# EXERCISE
Copy out all lines from the entries below in which "subtilis" occurs.

(Data excerpts)
*** Block opens ***

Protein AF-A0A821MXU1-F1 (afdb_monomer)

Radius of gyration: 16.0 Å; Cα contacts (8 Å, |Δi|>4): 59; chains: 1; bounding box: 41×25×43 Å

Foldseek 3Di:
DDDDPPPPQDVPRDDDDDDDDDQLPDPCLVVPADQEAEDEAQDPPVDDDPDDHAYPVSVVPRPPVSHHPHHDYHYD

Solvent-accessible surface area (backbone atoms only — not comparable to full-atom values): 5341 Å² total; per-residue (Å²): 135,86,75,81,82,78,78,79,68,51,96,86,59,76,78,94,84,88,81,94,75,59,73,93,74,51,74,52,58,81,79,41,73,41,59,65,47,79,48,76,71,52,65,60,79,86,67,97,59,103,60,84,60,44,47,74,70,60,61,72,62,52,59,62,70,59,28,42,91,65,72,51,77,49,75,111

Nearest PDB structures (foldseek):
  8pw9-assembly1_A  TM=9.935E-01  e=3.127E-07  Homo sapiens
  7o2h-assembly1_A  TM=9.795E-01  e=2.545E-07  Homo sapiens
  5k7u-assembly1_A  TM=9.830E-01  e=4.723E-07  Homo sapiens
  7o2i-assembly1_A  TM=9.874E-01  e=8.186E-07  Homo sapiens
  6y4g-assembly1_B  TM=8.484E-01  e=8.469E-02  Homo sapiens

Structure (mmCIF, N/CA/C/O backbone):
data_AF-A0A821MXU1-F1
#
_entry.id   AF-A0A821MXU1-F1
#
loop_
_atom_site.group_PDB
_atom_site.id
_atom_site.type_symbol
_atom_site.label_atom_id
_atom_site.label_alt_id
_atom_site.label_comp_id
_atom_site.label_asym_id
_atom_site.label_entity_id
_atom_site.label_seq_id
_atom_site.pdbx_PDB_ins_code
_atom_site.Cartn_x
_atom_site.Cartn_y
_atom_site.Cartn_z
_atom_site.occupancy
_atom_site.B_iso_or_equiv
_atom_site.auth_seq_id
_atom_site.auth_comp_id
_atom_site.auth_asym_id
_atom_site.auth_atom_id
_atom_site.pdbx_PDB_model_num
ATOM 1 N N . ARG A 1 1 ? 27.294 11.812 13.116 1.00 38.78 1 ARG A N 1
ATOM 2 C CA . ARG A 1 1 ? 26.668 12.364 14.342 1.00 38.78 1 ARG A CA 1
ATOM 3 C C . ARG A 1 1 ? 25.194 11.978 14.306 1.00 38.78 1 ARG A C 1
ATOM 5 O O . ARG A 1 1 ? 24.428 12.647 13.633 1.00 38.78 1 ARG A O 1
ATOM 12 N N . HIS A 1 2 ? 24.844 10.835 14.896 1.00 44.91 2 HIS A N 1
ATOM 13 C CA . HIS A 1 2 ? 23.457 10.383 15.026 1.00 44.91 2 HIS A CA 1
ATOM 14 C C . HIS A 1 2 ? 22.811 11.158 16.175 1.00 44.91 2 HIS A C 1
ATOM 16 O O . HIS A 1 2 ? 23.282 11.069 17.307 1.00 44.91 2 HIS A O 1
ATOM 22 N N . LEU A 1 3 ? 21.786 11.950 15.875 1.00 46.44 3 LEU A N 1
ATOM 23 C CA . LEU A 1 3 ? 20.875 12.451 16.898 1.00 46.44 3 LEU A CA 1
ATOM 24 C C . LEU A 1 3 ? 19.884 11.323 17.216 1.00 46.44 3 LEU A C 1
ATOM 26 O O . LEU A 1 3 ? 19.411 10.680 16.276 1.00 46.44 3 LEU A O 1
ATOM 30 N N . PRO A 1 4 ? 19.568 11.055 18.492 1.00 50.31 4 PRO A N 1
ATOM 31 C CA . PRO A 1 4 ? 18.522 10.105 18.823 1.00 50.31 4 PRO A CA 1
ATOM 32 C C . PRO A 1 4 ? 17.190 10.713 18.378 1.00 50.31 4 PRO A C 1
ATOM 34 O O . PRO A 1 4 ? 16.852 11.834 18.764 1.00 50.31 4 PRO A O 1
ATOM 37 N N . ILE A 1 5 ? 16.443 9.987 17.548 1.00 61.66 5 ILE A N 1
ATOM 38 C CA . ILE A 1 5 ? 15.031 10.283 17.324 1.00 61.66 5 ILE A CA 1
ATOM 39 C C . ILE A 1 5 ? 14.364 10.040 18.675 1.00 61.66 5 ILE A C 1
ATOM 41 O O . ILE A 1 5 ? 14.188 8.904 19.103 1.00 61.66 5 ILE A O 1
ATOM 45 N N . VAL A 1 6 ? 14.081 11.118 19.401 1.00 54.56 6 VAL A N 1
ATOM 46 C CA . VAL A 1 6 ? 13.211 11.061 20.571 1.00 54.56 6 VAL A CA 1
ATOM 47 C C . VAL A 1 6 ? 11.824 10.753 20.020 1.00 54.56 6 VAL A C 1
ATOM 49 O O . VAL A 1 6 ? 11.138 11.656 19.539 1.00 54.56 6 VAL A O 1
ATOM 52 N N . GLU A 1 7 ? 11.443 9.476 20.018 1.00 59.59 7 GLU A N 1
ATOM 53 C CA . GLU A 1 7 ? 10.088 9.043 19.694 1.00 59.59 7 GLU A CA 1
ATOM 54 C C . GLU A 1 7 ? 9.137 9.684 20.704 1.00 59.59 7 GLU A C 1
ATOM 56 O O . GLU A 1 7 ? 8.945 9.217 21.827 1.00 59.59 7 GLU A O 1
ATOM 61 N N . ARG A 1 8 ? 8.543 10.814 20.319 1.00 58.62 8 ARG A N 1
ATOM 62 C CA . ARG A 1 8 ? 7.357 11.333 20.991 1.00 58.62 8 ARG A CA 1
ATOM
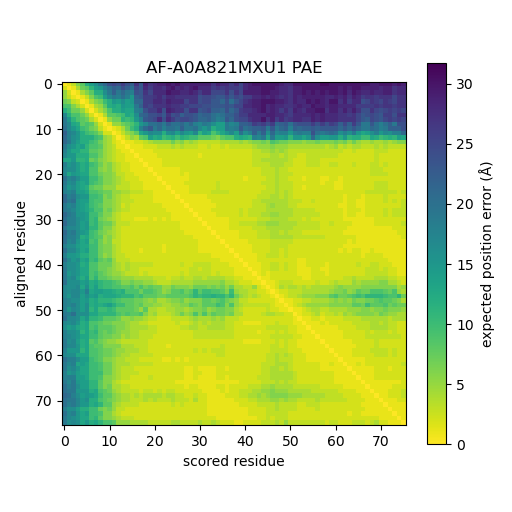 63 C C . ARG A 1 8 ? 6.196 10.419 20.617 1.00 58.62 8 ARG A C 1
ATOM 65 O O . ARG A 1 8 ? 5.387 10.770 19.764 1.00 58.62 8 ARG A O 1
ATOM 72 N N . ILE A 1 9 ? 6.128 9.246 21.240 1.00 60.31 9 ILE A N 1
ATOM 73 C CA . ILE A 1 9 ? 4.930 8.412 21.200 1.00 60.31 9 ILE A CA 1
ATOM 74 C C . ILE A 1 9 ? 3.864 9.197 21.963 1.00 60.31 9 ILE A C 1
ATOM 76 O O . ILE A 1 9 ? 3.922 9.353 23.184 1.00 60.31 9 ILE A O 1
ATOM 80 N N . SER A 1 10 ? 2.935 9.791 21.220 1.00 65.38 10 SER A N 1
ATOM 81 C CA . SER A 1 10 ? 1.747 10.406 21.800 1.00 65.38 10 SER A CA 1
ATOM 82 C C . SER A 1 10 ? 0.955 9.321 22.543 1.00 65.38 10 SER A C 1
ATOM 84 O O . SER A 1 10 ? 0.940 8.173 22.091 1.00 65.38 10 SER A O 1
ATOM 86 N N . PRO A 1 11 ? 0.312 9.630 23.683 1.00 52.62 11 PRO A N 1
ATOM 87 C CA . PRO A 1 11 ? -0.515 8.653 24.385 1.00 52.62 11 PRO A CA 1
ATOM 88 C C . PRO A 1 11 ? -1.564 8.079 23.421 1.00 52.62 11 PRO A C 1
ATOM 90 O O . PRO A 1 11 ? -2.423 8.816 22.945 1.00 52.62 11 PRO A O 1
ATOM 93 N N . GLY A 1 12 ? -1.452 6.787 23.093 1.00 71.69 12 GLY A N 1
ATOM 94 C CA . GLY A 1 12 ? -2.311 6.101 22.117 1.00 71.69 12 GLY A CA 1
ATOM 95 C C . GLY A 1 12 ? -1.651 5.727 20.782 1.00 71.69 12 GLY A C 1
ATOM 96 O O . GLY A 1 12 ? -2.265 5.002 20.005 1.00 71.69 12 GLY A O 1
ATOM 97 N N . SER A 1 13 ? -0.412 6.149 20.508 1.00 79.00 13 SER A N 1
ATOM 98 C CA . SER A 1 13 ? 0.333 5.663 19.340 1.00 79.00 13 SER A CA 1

*** Block closes ***
*** Block opens ***

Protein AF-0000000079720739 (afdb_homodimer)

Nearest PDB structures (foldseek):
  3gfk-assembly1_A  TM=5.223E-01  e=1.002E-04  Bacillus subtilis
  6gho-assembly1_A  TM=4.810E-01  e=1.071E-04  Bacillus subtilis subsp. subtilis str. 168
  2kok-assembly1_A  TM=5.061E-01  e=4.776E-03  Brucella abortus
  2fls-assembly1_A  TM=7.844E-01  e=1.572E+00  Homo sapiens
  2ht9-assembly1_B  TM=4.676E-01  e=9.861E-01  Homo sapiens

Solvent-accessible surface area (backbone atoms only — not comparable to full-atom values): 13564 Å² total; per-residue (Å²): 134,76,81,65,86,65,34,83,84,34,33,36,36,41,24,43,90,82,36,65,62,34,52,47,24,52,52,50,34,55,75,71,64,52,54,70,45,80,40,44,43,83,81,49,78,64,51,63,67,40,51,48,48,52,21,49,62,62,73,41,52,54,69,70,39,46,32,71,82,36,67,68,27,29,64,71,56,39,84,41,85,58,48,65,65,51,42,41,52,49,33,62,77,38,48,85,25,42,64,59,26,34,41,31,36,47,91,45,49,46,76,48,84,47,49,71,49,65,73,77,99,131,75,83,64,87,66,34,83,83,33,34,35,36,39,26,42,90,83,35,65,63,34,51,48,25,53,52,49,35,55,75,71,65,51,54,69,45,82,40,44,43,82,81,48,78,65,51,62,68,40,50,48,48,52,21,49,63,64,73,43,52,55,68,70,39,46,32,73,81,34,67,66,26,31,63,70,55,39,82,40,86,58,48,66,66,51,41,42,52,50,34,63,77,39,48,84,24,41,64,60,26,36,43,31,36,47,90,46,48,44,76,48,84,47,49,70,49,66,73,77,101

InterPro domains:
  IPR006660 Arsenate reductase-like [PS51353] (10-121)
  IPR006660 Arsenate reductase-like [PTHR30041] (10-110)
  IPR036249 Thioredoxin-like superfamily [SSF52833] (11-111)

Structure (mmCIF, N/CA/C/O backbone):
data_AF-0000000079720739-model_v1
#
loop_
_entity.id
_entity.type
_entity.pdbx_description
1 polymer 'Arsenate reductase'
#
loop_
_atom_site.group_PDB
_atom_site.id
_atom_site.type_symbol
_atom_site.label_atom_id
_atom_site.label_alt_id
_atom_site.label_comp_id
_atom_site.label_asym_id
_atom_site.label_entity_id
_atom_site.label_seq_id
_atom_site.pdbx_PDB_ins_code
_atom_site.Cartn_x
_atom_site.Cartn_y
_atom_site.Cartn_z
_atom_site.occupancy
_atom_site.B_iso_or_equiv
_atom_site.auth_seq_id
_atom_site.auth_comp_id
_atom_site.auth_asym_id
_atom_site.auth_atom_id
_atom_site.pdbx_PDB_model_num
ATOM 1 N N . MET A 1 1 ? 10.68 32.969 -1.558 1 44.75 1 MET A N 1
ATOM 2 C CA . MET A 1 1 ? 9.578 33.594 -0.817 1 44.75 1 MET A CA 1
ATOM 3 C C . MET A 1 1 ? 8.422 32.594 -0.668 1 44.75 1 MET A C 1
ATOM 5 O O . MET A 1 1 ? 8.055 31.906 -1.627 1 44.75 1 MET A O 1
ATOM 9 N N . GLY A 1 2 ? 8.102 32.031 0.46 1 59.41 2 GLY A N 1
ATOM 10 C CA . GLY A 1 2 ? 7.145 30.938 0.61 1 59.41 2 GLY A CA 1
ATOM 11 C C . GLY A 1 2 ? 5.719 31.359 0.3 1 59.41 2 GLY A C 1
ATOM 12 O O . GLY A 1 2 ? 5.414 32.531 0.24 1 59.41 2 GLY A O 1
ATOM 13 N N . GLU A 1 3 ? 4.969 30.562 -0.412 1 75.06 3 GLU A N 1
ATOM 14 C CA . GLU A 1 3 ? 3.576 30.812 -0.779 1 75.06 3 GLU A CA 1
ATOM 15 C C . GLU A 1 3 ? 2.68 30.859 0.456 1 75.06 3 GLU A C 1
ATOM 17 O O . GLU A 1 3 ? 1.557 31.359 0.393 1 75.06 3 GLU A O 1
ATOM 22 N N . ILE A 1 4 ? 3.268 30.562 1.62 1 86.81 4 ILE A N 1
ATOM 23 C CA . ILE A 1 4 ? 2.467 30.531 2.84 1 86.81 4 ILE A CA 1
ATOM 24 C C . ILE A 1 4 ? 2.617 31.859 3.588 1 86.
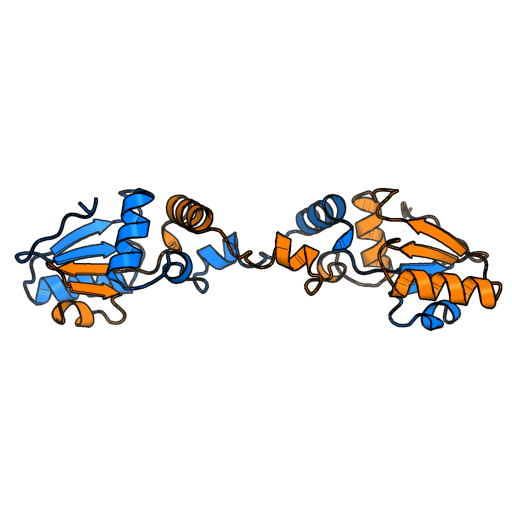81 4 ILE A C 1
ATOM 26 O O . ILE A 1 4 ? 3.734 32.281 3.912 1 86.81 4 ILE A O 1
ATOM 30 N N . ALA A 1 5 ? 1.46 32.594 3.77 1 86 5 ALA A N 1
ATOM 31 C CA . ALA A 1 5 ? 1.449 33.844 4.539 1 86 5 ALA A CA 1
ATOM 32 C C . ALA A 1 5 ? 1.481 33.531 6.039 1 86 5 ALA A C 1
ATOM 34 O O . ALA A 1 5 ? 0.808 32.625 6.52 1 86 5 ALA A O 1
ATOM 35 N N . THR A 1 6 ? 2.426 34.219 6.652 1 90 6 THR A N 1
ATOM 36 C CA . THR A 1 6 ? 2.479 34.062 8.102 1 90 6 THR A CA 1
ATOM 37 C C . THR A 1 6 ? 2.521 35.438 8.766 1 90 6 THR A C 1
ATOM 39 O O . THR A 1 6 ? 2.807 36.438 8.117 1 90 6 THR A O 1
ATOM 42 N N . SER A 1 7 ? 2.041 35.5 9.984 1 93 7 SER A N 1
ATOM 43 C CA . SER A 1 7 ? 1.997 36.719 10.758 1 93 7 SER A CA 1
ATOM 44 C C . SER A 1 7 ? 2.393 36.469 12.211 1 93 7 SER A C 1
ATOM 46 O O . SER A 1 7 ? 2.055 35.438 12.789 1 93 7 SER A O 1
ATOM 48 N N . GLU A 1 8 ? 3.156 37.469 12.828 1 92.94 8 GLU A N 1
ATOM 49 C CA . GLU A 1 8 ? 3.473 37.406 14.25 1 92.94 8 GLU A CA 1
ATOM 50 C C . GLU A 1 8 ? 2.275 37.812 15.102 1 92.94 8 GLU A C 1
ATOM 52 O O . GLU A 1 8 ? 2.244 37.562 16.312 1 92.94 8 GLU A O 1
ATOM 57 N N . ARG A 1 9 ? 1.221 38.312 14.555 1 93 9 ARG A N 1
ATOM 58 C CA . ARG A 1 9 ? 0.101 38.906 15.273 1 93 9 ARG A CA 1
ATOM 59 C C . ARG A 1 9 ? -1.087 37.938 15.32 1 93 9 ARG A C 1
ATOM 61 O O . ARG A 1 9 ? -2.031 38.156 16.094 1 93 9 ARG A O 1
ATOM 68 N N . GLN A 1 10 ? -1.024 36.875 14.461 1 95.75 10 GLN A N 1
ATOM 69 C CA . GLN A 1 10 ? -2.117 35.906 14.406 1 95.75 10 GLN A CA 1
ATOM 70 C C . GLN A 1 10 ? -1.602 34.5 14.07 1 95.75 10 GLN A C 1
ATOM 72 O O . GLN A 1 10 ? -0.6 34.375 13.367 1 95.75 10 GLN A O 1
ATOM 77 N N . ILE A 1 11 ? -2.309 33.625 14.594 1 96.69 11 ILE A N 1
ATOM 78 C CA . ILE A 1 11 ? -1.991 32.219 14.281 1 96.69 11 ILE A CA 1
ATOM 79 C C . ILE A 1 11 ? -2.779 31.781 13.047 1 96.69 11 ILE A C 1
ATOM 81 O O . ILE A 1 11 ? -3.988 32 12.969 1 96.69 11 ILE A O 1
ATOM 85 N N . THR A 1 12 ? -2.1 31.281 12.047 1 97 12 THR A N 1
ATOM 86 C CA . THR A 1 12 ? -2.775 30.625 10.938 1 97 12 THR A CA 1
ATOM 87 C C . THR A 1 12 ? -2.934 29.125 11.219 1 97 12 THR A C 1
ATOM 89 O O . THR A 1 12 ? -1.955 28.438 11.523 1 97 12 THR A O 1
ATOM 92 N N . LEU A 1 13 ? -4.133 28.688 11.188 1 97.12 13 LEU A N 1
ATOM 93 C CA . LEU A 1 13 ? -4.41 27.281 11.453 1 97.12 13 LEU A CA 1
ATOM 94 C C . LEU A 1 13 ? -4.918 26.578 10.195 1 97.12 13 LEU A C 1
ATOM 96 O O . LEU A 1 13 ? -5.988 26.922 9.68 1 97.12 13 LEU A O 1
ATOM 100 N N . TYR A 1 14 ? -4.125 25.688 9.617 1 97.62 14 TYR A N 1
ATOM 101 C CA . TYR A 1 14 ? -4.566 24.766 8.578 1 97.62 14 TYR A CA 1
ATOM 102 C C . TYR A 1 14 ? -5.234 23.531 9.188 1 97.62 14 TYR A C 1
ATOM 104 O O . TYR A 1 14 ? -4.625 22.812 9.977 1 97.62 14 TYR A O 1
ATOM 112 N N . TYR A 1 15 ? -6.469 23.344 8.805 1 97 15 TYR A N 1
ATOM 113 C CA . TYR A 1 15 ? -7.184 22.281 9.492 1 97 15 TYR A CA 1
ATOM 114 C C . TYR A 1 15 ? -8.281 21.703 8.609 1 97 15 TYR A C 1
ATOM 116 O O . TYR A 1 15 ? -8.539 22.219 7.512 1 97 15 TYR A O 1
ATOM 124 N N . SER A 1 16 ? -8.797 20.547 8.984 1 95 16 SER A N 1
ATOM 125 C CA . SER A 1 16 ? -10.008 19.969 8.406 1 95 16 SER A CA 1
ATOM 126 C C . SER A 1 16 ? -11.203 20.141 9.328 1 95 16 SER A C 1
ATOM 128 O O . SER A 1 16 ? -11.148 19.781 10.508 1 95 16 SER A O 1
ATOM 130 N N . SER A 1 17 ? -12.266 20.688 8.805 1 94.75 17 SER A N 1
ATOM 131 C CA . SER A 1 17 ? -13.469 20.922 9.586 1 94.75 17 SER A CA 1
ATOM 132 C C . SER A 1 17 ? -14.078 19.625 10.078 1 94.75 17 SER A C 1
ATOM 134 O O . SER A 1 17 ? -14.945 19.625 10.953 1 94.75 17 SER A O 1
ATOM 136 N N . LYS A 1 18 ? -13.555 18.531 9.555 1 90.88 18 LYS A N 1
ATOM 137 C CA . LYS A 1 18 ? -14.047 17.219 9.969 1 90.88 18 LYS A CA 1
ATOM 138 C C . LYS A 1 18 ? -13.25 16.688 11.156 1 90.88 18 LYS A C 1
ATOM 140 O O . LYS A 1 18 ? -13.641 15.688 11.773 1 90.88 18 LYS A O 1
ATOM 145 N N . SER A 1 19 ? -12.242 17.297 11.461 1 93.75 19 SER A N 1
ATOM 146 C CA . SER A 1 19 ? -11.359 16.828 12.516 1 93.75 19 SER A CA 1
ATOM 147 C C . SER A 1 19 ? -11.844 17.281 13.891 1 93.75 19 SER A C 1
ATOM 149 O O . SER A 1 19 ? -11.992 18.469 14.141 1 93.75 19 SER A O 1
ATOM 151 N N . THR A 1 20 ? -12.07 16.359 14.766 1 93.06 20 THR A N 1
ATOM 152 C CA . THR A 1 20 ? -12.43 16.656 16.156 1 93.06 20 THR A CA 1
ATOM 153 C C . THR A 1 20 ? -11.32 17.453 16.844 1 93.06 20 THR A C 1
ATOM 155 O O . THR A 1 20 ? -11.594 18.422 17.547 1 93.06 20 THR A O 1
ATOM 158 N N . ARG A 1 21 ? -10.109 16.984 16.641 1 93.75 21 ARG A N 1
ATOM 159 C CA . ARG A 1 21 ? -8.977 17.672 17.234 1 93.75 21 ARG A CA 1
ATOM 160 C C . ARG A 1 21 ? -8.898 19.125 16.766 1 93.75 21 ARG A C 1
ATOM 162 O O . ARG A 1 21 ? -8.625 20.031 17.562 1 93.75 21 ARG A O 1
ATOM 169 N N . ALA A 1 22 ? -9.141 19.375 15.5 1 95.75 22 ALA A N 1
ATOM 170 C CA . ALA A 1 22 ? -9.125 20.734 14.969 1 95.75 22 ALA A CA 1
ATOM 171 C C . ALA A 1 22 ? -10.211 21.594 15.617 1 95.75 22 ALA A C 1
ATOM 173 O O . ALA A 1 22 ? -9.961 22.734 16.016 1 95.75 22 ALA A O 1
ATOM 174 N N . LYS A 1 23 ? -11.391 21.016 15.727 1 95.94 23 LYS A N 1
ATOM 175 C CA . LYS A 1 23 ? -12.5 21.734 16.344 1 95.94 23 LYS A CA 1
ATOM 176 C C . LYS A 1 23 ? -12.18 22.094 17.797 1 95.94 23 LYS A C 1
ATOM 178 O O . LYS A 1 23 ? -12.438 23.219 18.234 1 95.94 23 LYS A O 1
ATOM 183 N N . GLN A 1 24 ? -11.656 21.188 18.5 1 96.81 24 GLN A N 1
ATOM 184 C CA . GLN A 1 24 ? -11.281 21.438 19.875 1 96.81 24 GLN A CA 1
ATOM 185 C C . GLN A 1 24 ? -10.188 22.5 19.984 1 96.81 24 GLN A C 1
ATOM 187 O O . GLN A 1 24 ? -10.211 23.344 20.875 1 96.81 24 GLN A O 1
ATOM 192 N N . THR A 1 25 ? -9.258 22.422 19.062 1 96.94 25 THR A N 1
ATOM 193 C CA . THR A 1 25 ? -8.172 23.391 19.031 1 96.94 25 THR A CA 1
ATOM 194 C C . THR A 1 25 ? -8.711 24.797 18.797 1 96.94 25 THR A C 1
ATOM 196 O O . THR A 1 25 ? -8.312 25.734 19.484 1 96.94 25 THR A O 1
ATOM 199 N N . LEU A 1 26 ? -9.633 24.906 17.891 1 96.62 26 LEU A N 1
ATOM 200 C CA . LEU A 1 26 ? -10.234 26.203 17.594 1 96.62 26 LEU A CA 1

*** Block closes ***

# SOLUTION TO THIS EXERCISE
  3gfk-assembly1_A  TM=5.223E-01  e=1.002E-04  Bacillus subtilis
  6gho-assembly1_A  TM=4.810E-01  e=1.071E-04  Bacillus subtilis subsp. subtilis str. 168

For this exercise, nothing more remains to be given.